*Aim of the exercise:* Copy the lines exactly as they appear, starting with the first line of the records and ending with the line that contains "Organism: NCBI:txid1746091".

Stored dataset items
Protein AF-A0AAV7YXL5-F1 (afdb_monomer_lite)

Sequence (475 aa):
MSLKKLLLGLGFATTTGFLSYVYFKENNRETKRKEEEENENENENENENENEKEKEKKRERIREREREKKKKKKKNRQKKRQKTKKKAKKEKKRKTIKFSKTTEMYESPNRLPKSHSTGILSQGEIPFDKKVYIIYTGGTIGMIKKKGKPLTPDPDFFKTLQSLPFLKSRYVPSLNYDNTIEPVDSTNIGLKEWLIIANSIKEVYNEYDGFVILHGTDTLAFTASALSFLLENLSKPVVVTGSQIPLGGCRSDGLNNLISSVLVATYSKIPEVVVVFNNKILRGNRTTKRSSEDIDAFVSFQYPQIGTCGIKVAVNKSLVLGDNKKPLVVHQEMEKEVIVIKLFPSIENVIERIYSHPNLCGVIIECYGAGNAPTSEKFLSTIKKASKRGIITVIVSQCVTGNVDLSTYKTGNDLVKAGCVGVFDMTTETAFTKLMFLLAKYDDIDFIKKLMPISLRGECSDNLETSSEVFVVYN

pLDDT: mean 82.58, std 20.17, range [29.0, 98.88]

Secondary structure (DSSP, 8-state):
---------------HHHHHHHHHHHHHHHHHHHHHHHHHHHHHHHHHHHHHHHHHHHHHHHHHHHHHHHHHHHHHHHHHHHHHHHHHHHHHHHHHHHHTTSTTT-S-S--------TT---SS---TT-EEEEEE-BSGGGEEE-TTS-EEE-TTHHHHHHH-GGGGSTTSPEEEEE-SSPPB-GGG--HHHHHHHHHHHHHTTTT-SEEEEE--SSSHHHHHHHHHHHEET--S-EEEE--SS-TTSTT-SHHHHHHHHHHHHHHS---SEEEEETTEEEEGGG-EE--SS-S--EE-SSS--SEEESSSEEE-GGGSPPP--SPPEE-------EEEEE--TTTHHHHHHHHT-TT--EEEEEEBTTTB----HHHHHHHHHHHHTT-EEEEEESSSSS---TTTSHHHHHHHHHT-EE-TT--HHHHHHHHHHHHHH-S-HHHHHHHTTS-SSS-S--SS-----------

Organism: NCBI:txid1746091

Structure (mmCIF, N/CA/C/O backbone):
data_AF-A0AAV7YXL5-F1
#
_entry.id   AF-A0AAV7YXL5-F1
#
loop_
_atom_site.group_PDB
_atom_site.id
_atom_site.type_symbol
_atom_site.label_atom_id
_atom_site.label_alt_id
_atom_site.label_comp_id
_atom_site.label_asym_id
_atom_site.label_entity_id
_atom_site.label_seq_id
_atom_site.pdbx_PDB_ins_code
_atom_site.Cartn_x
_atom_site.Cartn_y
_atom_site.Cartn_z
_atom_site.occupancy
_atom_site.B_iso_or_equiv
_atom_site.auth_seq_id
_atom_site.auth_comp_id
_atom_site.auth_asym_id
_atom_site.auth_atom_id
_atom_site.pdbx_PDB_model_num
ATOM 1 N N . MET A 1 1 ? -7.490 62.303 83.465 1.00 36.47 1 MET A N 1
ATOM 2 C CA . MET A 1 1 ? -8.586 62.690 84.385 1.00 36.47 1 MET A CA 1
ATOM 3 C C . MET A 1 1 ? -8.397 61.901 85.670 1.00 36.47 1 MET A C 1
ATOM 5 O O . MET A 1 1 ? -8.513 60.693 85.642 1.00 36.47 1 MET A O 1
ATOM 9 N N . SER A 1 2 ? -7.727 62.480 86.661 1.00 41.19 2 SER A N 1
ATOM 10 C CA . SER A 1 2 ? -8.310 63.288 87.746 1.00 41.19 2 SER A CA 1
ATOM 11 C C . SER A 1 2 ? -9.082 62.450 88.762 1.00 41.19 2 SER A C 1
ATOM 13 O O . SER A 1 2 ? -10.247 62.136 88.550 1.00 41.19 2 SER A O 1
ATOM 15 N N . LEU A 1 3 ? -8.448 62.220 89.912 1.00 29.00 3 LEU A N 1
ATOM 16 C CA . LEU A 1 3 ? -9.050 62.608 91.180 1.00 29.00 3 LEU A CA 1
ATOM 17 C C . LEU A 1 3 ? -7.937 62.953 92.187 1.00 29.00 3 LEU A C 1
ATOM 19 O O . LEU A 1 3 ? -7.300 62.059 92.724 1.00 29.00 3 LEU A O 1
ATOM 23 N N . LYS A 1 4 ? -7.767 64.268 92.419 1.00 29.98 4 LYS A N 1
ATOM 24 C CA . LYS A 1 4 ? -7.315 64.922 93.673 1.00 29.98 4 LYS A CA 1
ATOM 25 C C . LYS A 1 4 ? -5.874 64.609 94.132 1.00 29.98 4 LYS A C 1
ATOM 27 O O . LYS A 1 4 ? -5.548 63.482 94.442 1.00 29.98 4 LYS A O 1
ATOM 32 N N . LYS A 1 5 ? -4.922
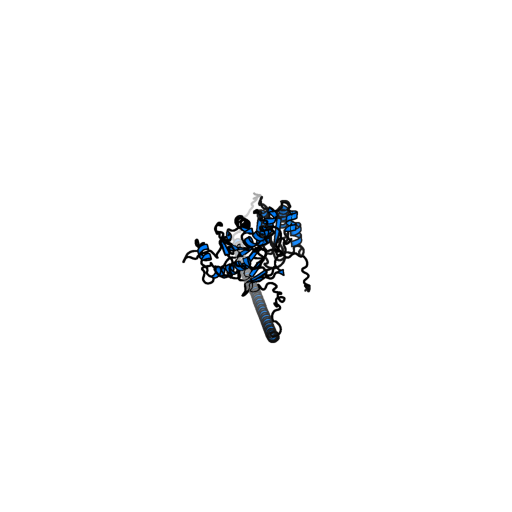 65.544 94.267 1.00 38.44 5 LYS A N 1
ATOM 33 C CA . LYS A 1 5 ? -4.976 66.924 94.800 1.00 38.44 5 LYS A CA 1
ATOM 34 C C . LYS A 1 5 ? -6.008 67.122 95.911 1.00 38.44 5 LYS A C 1
ATOM 36 O O . LYS A 1 5 ? -7.134 67.519 95.637 1.00 38.44 5 LYS A O 1
ATOM 41 N N . LEU A 1 6 ? -5.572 66.875 97.142 1.00 34.66 6 LEU A N 1
ATOM 42 C CA . LEU A 1 6 ? -5.993 67.500 98.406 1.00 34.66 6 LEU A CA 1
ATOM 43 C C . LEU A 1 6 ? -5.108 66.845 99.486 1.00 34.66 6 LEU A C 1
ATOM 45 O O . LEU A 1 6 ? -5.074 65.624 99.512 1.00 34.66 6 LEU A O 1
ATOM 49 N N . LEU A 1 7 ? -4.349 67.456 100.391 1.00 34.00 7 LEU A N 1
ATOM 50 C CA . LEU A 1 7 ? -3.992 68.803 100.864 1.00 34.00 7 LEU A CA 1
ATOM 51 C C . LEU A 1 7 ? -2.725 68.523 101.727 1.00 34.00 7 LEU A C 1
ATOM 53 O O . LEU A 1 7 ? -2.699 67.522 102.433 1.00 34.00 7 LEU A O 1
ATOM 57 N N . LEU A 1 8 ? -1.575 69.174 101.534 1.00 36.59 8 LEU A N 1
ATOM 58 C CA . LEU A 1 8 ? -1.125 70.386 102.247 1.00 36.59 8 LEU A CA 1
ATOM 59 C C . LEU A 1 8 ? -1.205 70.318 103.787 1.00 36.59 8 LEU A C 1
ATOM 61 O O . LEU A 1 8 ? -2.298 70.299 104.342 1.00 36.59 8 LEU A O 1
ATOM 65 N N . GLY A 1 9 ? -0.048 70.424 104.461 1.00 31.05 9 GLY A N 1
ATOM 66 C CA . GLY A 1 9 ? 0.009 70.840 105.866 1.00 31.05 9 GLY A CA 1
ATOM 67 C C . GLY A 1 9 ? 1.339 70.634 106.607 1.00 31.05 9 GLY A C 1
ATOM 68 O O . GLY A 1 9 ? 1.531 69.583 107.197 1.00 31.05 9 GLY A O 1
ATOM 69 N N . LEU A 1 10 ? 2.136 71.712 106.682 1.00 31.64 10 LEU A N 1
ATOM 70 C CA . LEU A 1 10 ? 3.049 72.122 107.776 1.00 31.64 10 LEU A CA 1
ATOM 71 C C . LEU A 1 10 ? 4.507 71.602 107.848 1.00 31.64 10 LEU A C 1
ATOM 73 O O . LEU A 1 10 ? 4.769 70.416 107.996 1.00 31.64 10 LEU A O 1
ATOM 77 N N . GLY A 1 11 ? 5.438 72.571 107.927 1.00 33.44 11 GLY A N 1
ATOM 78 C CA . GLY A 1 11 ? 6.613 72.505 108.813 1.00 33.44 11 GLY A CA 1
ATOM 79 C C . GLY A 1 11 ? 8.000 72.443 108.161 1.00 33.44 11 GLY A C 1
ATOM 80 O O . GLY A 1 11 ? 8.629 71.393 108.161 1.00 33.44 11 GLY A O 1
ATOM 81 N N . PHE A 1 12 ? 8.524 73.568 107.661 1.00 45.09 12 PHE A N 1
ATOM 82 C CA . PHE A 1 12 ? 9.912 73.695 107.190 1.00 45.09 12 PHE A CA 1
ATOM 83 C C . PHE A 1 12 ? 10.879 73.976 108.355 1.00 45.09 12 PHE A C 1
ATOM 85 O O . PHE A 1 12 ? 10.917 75.095 108.857 1.00 45.09 12 PHE A O 1
ATOM 92 N N . ALA A 1 13 ? 11.683 72.980 108.735 1.00 48.12 13 ALA A N 1
ATOM 93 C CA . ALA A 1 13 ? 13.074 73.116 109.193 1.00 48.12 13 ALA A CA 1
ATOM 94 C C . ALA A 1 13 ? 13.680 71.707 109.371 1.00 48.12 13 ALA A C 1
ATOM 96 O O . ALA A 1 13 ? 13.104 70.910 110.101 1.00 48.12 13 ALA A O 1
ATOM 97 N N . THR A 1 14 ? 14.844 71.443 108.747 1.00 45.69 14 THR A N 1
ATOM 98 C CA . THR A 1 14 ? 15.712 70.224 108.775 1.00 45.69 14 THR A CA 1
ATOM 99 C C . THR A 1 14 ? 15.737 69.366 107.490 1.00 45.69 14 THR A C 1
ATOM 101 O O . THR A 1 14 ? 15.373 68.199 107.494 1.00 45.69 14 THR A O 1
ATOM 104 N N . THR A 1 15 ? 16.222 69.894 106.357 1.00 53.47 15 THR A N 1
ATOM 105 C CA . THR A 1 15 ? 16.331 69.110 105.096 1.00 53.47 15 THR A CA 1
ATOM 106 C C . THR A 1 15 ? 17.722 69.020 104.462 1.00 53.47 15 THR A C 1
ATOM 108 O O . THR A 1 15 ? 17.846 68.468 103.375 1.00 53.47 15 THR A O 1
ATOM 111 N N . THR A 1 16 ? 18.802 69.461 105.108 1.00 53.59 16 THR A N 1
ATOM 112 C CA . THR A 1 16 ? 20.141 69.412 104.477 1.00 53.59 16 THR A CA 1
ATOM 113 C C . THR A 1 16 ? 20.958 68.147 104.777 1.00 53.59 16 THR A C 1
ATOM 115 O O . THR A 1 16 ? 21.813 67.789 103.975 1.00 53.59 16 THR A O 1
ATOM 118 N N . GLY A 1 17 ? 20.682 67.402 105.854 1.00 52.31 17 GLY A N 1
ATOM 119 C CA . GLY A 1 17 ? 21.447 66.186 106.196 1.00 52.31 17 GLY A CA 1
ATOM 120 C C . GLY A 1 17 ? 20.985 64.893 105.505 1.00 52.31 17 GLY A C 1
ATOM 121 O O . GLY A 1 17 ? 21.796 64.016 105.217 1.00 52.31 17 GLY A O 1
ATOM 122 N N . PHE A 1 18 ? 19.688 64.761 105.211 1.00 57.62 18 PHE A N 1
ATOM 123 C CA . PHE A 1 18 ? 19.108 63.493 104.741 1.00 57.62 18 PHE A CA 1
ATOM 124 C C . PHE A 1 18 ? 19.342 63.240 103.242 1.00 57.62 18 PHE A C 1
ATOM 126 O O . PHE A 1 18 ? 19.550 62.101 102.827 1.00 57.62 18 PHE A O 1
ATOM 133 N N . LEU A 1 19 ? 19.384 64.302 102.431 1.00 57.81 19 LEU A N 1
ATOM 134 C CA . LEU A 1 19 ? 19.552 64.191 100.978 1.00 57.81 19 LEU A CA 1
ATOM 135 C C . LEU A 1 19 ? 20.942 63.674 100.564 1.00 57.81 19 LEU A C 1
ATOM 137 O O . LEU A 1 19 ? 21.023 62.857 99.650 1.00 57.81 19 LEU A O 1
ATOM 141 N N . SER A 1 20 ? 22.018 64.038 101.274 1.00 58.50 20 SER A N 1
ATOM 142 C CA . SER A 1 20 ? 23.366 63.515 100.973 1.00 58.50 20 SER A CA 1
ATOM 143 C C . SER A 1 20 ? 23.518 62.018 101.266 1.00 58.50 20 SER A C 1
ATOM 145 O O . SER A 1 20 ? 24.217 61.315 100.538 1.00 58.50 20 SER A O 1
ATOM 147 N N . TYR A 1 21 ? 22.852 61.499 102.304 1.00 63.38 21 TYR A N 1
ATOM 148 C CA . TYR A 1 21 ? 22.928 60.074 102.643 1.00 63.38 21 TYR A CA 1
ATOM 149 C C . TYR A 1 21 ? 22.155 59.200 101.645 1.00 63.38 21 TYR A C 1
ATOM 151 O O . TYR A 1 21 ? 22.623 58.123 101.272 1.00 63.38 21 TYR A O 1
ATOM 159 N N . VAL A 1 22 ? 20.993 59.672 101.179 1.00 64.25 22 VAL A N 1
ATOM 160 C CA . VAL A 1 22 ? 20.190 58.954 100.176 1.00 64.25 22 VAL A CA 1
ATOM 161 C C . VAL A 1 22 ? 20.927 58.895 98.834 1.00 64.25 22 VAL A C 1
ATOM 163 O O . VAL A 1 22 ? 21.045 57.809 98.268 1.00 64.25 22 VAL A O 1
ATOM 166 N N . TYR A 1 23 ? 21.535 60.003 98.394 1.00 63.72 23 TYR A N 1
ATOM 167 C CA . TYR A 1 23 ? 22.244 60.058 97.109 1.00 63.72 23 TYR A CA 1
ATOM 168 C C . TYR A 1 23 ? 23.475 59.132 97.062 1.00 63.72 23 TYR A C 1
ATOM 170 O O . TYR A 1 23 ? 23.716 58.446 96.070 1.00 63.72 23 TYR A O 1
ATOM 178 N N . PHE A 1 24 ? 24.235 59.030 98.162 1.00 64.19 24 PHE A N 1
ATOM 179 C CA . PHE A 1 24 ? 25.392 58.125 98.233 1.00 64.19 24 PHE A CA 1
ATOM 180 C C . PHE A 1 24 ? 24.989 56.638 98.229 1.00 64.19 24 PHE A C 1
ATOM 182 O O . PHE A 1 24 ? 25.715 55.785 97.711 1.00 64.19 24 PHE A O 1
ATOM 189 N N . LYS A 1 25 ? 23.822 56.305 98.797 1.00 63.69 25 LYS A N 1
ATOM 190 C CA . LYS A 1 25 ? 23.338 54.920 98.881 1.00 63.69 25 LYS A CA 1
ATOM 191 C C . LYS A 1 25 ? 22.720 54.426 97.569 1.00 63.69 25 LYS A C 1
ATOM 193 O O . LYS A 1 25 ? 22.787 53.226 97.301 1.00 63.69 25 LYS A O 1
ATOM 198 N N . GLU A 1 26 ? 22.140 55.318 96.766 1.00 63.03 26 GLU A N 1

*Result of the exercise:*
Protein AF-A0AAV7YXL5-F1 (afdb_monomer_lite)

Sequence (475 aa):
MSLKKLLLGLGFATTTGFLSYVYFKENNRETKRKEEEENENENENENENENEKEKEKKRERIREREREKKKKKKKNRQKKRQKTKKKAKKEKKRKTIKFSKTTEMYESPNRLPKSHSTGILSQGEIPFDKKVYIIYTGGTIGMIKKKGKPLTPDPDFFKTLQSLPFLKSRYVPSLNYDNTIEPVDSTNIGLKEWLIIANSIKEVYNEYDGFVILHGTDTLAFTASALSFLLENLSKPVVVTGSQIPLGGCRSDGLNNLISSVLVATYSKIPEVVVVFNNKILRGNRTTKRSSEDIDAFVSFQYPQIGTCGIKVAVNKSLVLGDNKKPLVVHQEMEKEVIVIKLFPSIENVIERIYSHPNLCGVIIECYGAGNAPTSEKFLSTIKKASKRGIITVIVSQCVTGNVDLSTYKTGNDLVKAGCVGVFDMTTETAFTKLMFLLAKYDDIDFIKKLMPISLRGECSDNLETSSEVFVVYN

pLDDT: mean 82.58, std 20.17, range [29.0, 98.88]

Secondary structure (DSSP, 8-state):
---------------HHHHHHHHHHHHHHHHHHHHHHHHHHHHHHHHHHHHHHHHHHHHHHHHHHHHHHHHHHHHHHHHHHHHHHHHHHHHHHHHHHHHTTSTTT-S-S--------TT---SS---TT-EEEEEE-BSGGGEEE-TTS-EEE-TTHHHHHHH-GGGGSTTSPEEEEE-SSPPB-GGG--HHHHHHHHHHHHHTTTT-SEEEEE--SSSHHHHHHHHHHHEET--S-EEEE--SS-TTSTT-SHHHHHHHHHHHHHHS---SEEEEETTEEEEGGG-EE--SS-S--EE-SSS--SEEESSSEEE-GGGSPPP--SPPEE-------EEEEE--TTTHHHHHHHHT-TT--EEEEEEBTTTB----HHHHHHHHHHHHTT-EEEEEESSSSS---TTTSHHHHHHHHHT-EE-TT--HHHHHHHHHHHHHH-S-HHHHHHHTTS-SSS-S--SS-----------

Organism: NCBI:txid1746091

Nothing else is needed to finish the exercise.